M. Merleau-Ponty. Pelo simples fato de eu fazer da moralidade um problema, você conclui que eu a nego. Mas a questão é colocada para todos nós. Como sabemos que há alguém diante de nós, a menos que olhemos? O que vemos, antes de tudo, além das aparências corporais? Como estes autômatos. . . se tornam humanos para mim? Não é o método fenomenológico que cria esse problema – embora, a meu ver, permita-nos resolvê-lo melhor. Quando Brunschvicg disse que o “eu” é alcançado por reciprocidade e é necessário que eu consiga pensar que o outro é reciprocável comigo, ele quis dizer que a moralidade não é algo dado, mas algo a ser criado. Não vejo como alguém poderia postular o outro sem o eu; é uma impossibilidade para a minha experiência.

M. Bréhier. O outro é “reciprocável para mim” por causa de uma norma universal. Onde está tua norma?

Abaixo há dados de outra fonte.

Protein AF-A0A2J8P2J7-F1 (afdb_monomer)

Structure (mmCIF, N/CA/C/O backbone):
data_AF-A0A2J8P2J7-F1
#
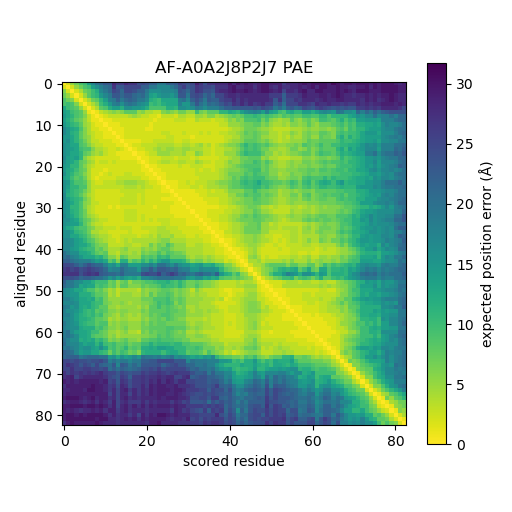_entry.id   AF-A0A2J8P2J7-F1
#
loop_
_atom_site.group_PDB
_atom_site.id
_atom_site.type_symbol
_atom_site.label_atom_id
_atom_site.label_alt_id
_atom_site.label_comp_id
_atom_site.label_asym_id
_atom_site.label_entity_id
_atom_site.label_seq_id
_atom_site.pdbx_PDB_ins_code
_atom_site.Cartn_x
_atom_site.Cartn_y
_atom_site.Cartn_z
_atom_site.occupancy
_atom_site.B_iso_or_equiv
_atom_site.auth_seq_id
_atom_site.auth_comp_id
_atom_site.auth_asym_id
_atom_site.auth_atom_id
_atom_site.pdbx_PDB_model_num
ATOM 1 N N . MET A 1 1 ? -26.298 7.576 28.430 1.00 51.00 1 MET A N 1
ATOM 2 C CA . MET A 1 1 ? -25.756 6.246 28.062 1.00 51.00 1 MET A CA 1
ATOM 3 C C . MET A 1 1 ? -24.935 6.441 26.791 1.00 51.00 1 MET A C 1
ATOM 5 O O . MET A 1 1 ? -25.415 6.158 25.712 1.00 51.00 1 MET A O 1
ATOM 9 N N . GLU A 1 2 ? -23.754 7.062 26.896 1.00 48.38 2 GLU A N 1
ATOM 10 C CA . GLU A 1 2 ? -23.061 7.665 25.733 1.00 48.38 2 GLU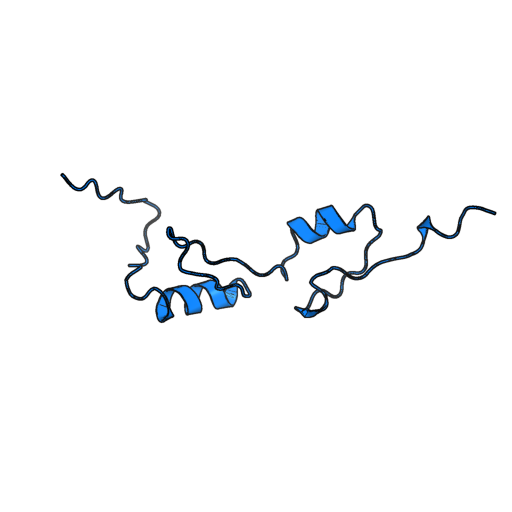 A CA 1
ATOM 11 C C . GLU A 1 2 ? -21.538 7.425 25.765 1.00 48.38 2 GLU A C 1
ATOM 13 O O . GLU A 1 2 ? -20.745 8.293 25.425 1.00 48.38 2 GLU A O 1
ATOM 18 N N . LYS A 1 3 ? -21.095 6.247 26.227 1.00 50.59 3 LYS A N 1
ATOM 19 C CA . LYS A 1 3 ? -19.660 5.930 26.398 1.00 50.59 3 LYS A CA 1
ATOM 20 C C . LYS A 1 3 ? -19.189 4.646 25.700 1.00 50.59 3 LYS A C 1
ATOM 22 O O . LYS A 1 3 ? -18.157 4.105 26.068 1.00 50.59 3 LYS A O 1
ATOM 27 N N . VAL A 1 4 ? -19.922 4.145 24.701 1.00 55.62 4 VAL A N 1
ATOM 28 C CA . VAL A 1 4 ? -19.564 2.878 24.017 1.00 55.62 4 VAL A CA 1
ATOM 29 C C . VAL A 1 4 ? -19.009 3.096 22.602 1.00 55.62 4 VAL A C 1
ATOM 31 O O . VAL A 1 4 ? -18.222 2.287 22.124 1.00 55.62 4 VAL A O 1
ATOM 34 N N . ALA A 1 5 ? -19.314 4.222 21.950 1.00 52.78 5 ALA A N 1
ATOM 35 C CA . ALA A 1 5 ? -18.843 4.493 20.586 1.00 52.78 5 ALA A CA 1
ATOM 36 C C . ALA A 1 5 ? -17.334 4.798 20.491 1.00 52.78 5 ALA A C 1
ATOM 38 O O . ALA A 1 5 ? -16.743 4.629 19.430 1.00 52.78 5 ALA A O 1
ATOM 39 N N . SER A 1 6 ? -16.690 5.201 21.594 1.00 52.62 6 SER A N 1
ATOM 40 C CA . SER A 1 6 ? -15.264 5.560 21.586 1.00 52.62 6 SER A CA 1
ATOM 41 C C . SER A 1 6 ? -14.315 4.361 21.702 1.00 52.62 6 SER A C 1
ATOM 43 O O . SER A 1 6 ? -13.109 4.557 21.653 1.00 52.62 6 SER A O 1
ATOM 45 N N . ALA A 1 7 ? -14.831 3.137 21.865 1.00 63.09 7 ALA A N 1
ATOM 46 C CA . ALA A 1 7 ? -14.025 1.926 22.061 1.00 63.09 7 ALA A CA 1
ATOM 47 C C . ALA A 1 7 ? -13.963 1.016 20.820 1.00 63.09 7 ALA A C 1
ATOM 49 O O . ALA A 1 7 ? -13.374 -0.060 20.876 1.00 63.09 7 ALA A O 1
ATOM 50 N N . VAL A 1 8 ? -14.590 1.411 19.708 1.00 81.56 8 VAL A N 1
ATOM 51 C CA . VAL A 1 8 ? -14.600 0.590 18.494 1.00 81.56 8 VAL A CA 1
ATOM 52 C C . VAL A 1 8 ? -13.332 0.867 17.695 1.00 81.56 8 VAL A C 1
ATOM 54 O O . VAL A 1 8 ? -13.121 1.973 17.194 1.00 81.56 8 VAL A O 1
ATOM 57 N N . LEU A 1 9 ? -12.488 -0.156 17.604 1.00 88.06 9 LEU A N 1
ATOM 58 C CA . LEU A 1 9 ? -11.306 -0.175 16.757 1.00 88.06 9 LEU A CA 1
ATOM 59 C C . LEU A 1 9 ? -11.694 -0.686 15.370 1.00 88.06 9 LEU A C 1
ATOM 61 O O . LEU A 1 9 ? -12.426 -1.667 15.235 1.00 88.06 9 LEU A O 1
ATOM 65 N N . PHE A 1 10 ? -11.184 -0.030 14.336 1.00 89.81 10 PHE A N 1
ATOM 66 C CA . PHE A 1 10 ? -11.423 -0.387 12.946 1.00 89.81 10 PHE A CA 1
ATOM 67 C C . PHE A 1 10 ? -10.118 -0.858 12.303 1.00 89.81 10 PHE A C 1
ATOM 69 O O . PHE A 1 10 ? -9.095 -0.187 12.458 1.00 89.81 10 PHE A O 1
ATOM 76 N N . PRO A 1 11 ? -10.129 -1.957 11.531 1.00 92.94 11 PRO A N 1
ATOM 77 C CA . PRO A 1 11 ? -8.947 -2.398 10.801 1.00 92.94 11 PRO A CA 1
ATOM 78 C C . PRO A 1 11 ? -8.542 -1.358 9.755 1.00 92.94 11 PRO A C 1
ATOM 80 O O . PRO A 1 11 ? -9.407 -0.750 9.109 1.00 92.94 11 PRO A O 1
ATOM 83 N N . CYS A 1 12 ? -7.236 -1.155 9.592 1.00 94.12 12 CYS A N 1
ATOM 84 C CA . CYS A 1 12 ? -6.656 -0.339 8.527 1.00 94.12 12 CYS A CA 1
ATOM 85 C C . CYS A 1 12 ? -7.213 -0.750 7.150 1.00 94.12 12 CYS A C 1
ATOM 87 O O . CYS A 1 12 ? -7.426 -1.940 6.903 1.00 94.12 12 CYS A O 1
ATOM 89 N N . LYS A 1 13 ? -7.433 0.193 6.219 1.00 92.50 13 LYS A N 1
ATOM 90 C CA . LYS A 1 13 ? -7.895 -0.170 4.861 1.00 92.50 13 LYS A CA 1
ATOM 91 C C . LYS A 1 13 ? -6.929 -1.095 4.113 1.00 92.50 13 LYS A C 1
ATOM 93 O O . LYS A 1 13 ? -7.351 -1.823 3.224 1.00 92.50 13 LYS A O 1
ATOM 98 N N . TYR A 1 14 ? -5.651 -1.085 4.492 1.00 92.00 14 TYR A N 1
ATOM 99 C CA . TYR A 1 14 ? -4.609 -1.952 3.943 1.00 92.00 14 TYR A CA 1
ATOM 100 C C . TYR A 1 14 ? -4.492 -3.287 4.698 1.00 92.00 14 TYR A C 1
ATOM 102 O O . TYR A 1 14 ? -3.508 -4.009 4.555 1.00 92.00 14 TYR A O 1
ATOM 110 N N . ALA A 1 15 ? -5.488 -3.659 5.510 1.00 91.44 15 ALA A N 1
ATOM 111 C CA . ALA A 1 15 ? -5.493 -4.962 6.171 1.00 91.44 15 ALA A CA 1
ATOM 112 C C . ALA A 1 15 ? -5.488 -6.128 5.177 1.00 91.44 15 ALA A C 1
ATOM 114 O O . ALA A 1 15 ? -4.879 -7.163 5.430 1.00 91.44 15 ALA A O 1
ATOM 115 N N . THR A 1 16 ? -6.078 -5.932 3.997 1.00 86.50 16 THR A N 1
ATOM 116 C CA . THR A 1 16 ? -6.044 -6.908 2.901 1.00 86.50 16 THR A CA 1
ATOM 117 C C . THR A 1 16 ? -4.661 -7.076 2.272 1.00 86.50 16 THR A C 1
ATOM 119 O O . THR A 1 16 ? -4.416 -8.102 1.64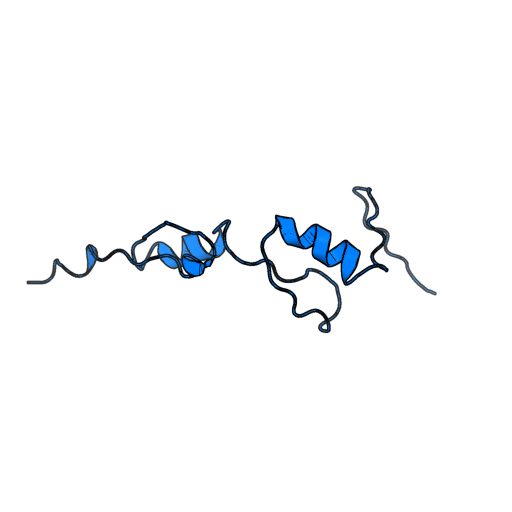7 1.00 86.50 16 THR A O 1
ATOM 122 N N . THR A 1 17 ? -3.768 -6.091 2.404 1.00 84.56 17 THR A N 1
ATOM 123 C CA . THR A 1 17 ? -2.389 -6.154 1.889 1.00 84.56 17 THR A CA 1
ATOM 124 C C . THR A 1 17 ? -1.369 -6.538 2.961 1.00 84.56 17 THR A C 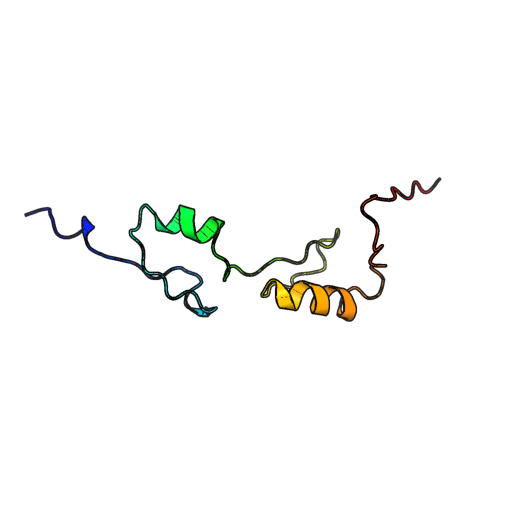1
ATOM 126 O O . THR A 1 17 ? -0.202 -6.714 2.627 1.00 84.56 17 THR A O 1
ATOM 129 N N . GLY A 1 18 ? -1.797 -6.722 4.217 1.00 88.88 18 GLY A N 1
ATOM 130 C CA . GLY A 1 18 ? -0.959 -7.242 5.305 1.00 88.88 18 GLY A CA 1
ATOM 131 C C . GLY A 1 18 ? -0.973 -6.420 6.595 1.00 88.88 18 GLY A C 1
ATOM 132 O O . GLY A 1 18 ? -0.397 -6.854 7.590 1.00 88.88 18 GLY A O 1
ATOM 133 N N . CYS A 1 19 ? -1.652 -5.269 6.633 1.00 92.38 19 CYS A N 1
ATOM 134 C CA . CYS A 1 19 ? -1.685 -4.444 7.839 1.00 92.38 19 CYS A CA 1
ATOM 135 C C . CYS A 1 19 ? -2.589 -5.045 8.931 1.00 92.38 19 CYS A C 1
ATOM 137 O O . CYS A 1 19 ? -3.813 -5.031 8.830 1.00 92.38 19 CYS A O 1
ATOM 139 N N . SER A 1 20 ? -2.009 -5.517 10.030 1.00 93.06 20 SER A N 1
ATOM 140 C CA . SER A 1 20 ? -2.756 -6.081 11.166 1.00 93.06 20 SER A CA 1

M. Merleau-Ponty. Se é permitido responder uma pergunta por outra, eu perguntaria: onde está a tua? Estamos todos situados em uma experiência do eu e dos outros que tentamos dominar pelo pensamento, mas sem jamais ser capaz de lisonjear a nós mesmos que conseguimos isso completamente. Mesmo quando acredito que estou pensando universalmente, se o outro se recusar a concordar comigo, experimento essa universalidade como apenas uma universalidade privada (como estou verificando mais uma vez neste momento). Aparte de uma pura heteronomia aceita pelos dois lados (mas não creio que você quis dizer “norma” no sentido de “heteronomia”), não existe universalidade; existe apenas uma universalidade presuntiva. Estamos de volta ao velho problema: como alcançamos o universal? É um problema que sempre existiu na filosofia, embora nunca tenha sido colocado de maneira tão radical como é hoje, porque dois séculos depois de Descartes os filósofos , apesar de suas profissões de ateísmo, ainda estão pensando com base na teologia cartesiana. Assim, esses problemas me parecem mais ou menos tradicionais. Se eu dei uma impressão diferente àqueles que ouviram este artigo, é apenas uma questão de terminologia.

James Edie

M. Merleau-Ponty. From the simple fact that I make of morality a problem, you conclude that I deny it. But the question is posed for all of us. How do we know there is someone there before us unless we look? What do we see, first of all, but corporeal appearances? How do these automata . . . become men for me? It is not the phenomenological method which creates this problem—though it does, in my view, allow us better to solve it. When Brunschvicg said that the “I” is achieved by reciprocity and it is necessary that I become able to think the other as reciprocable with me, he meant that morality is not something given but something to be created. I do not see how anyone could posit the other without the self; it is an impossibility for my experience.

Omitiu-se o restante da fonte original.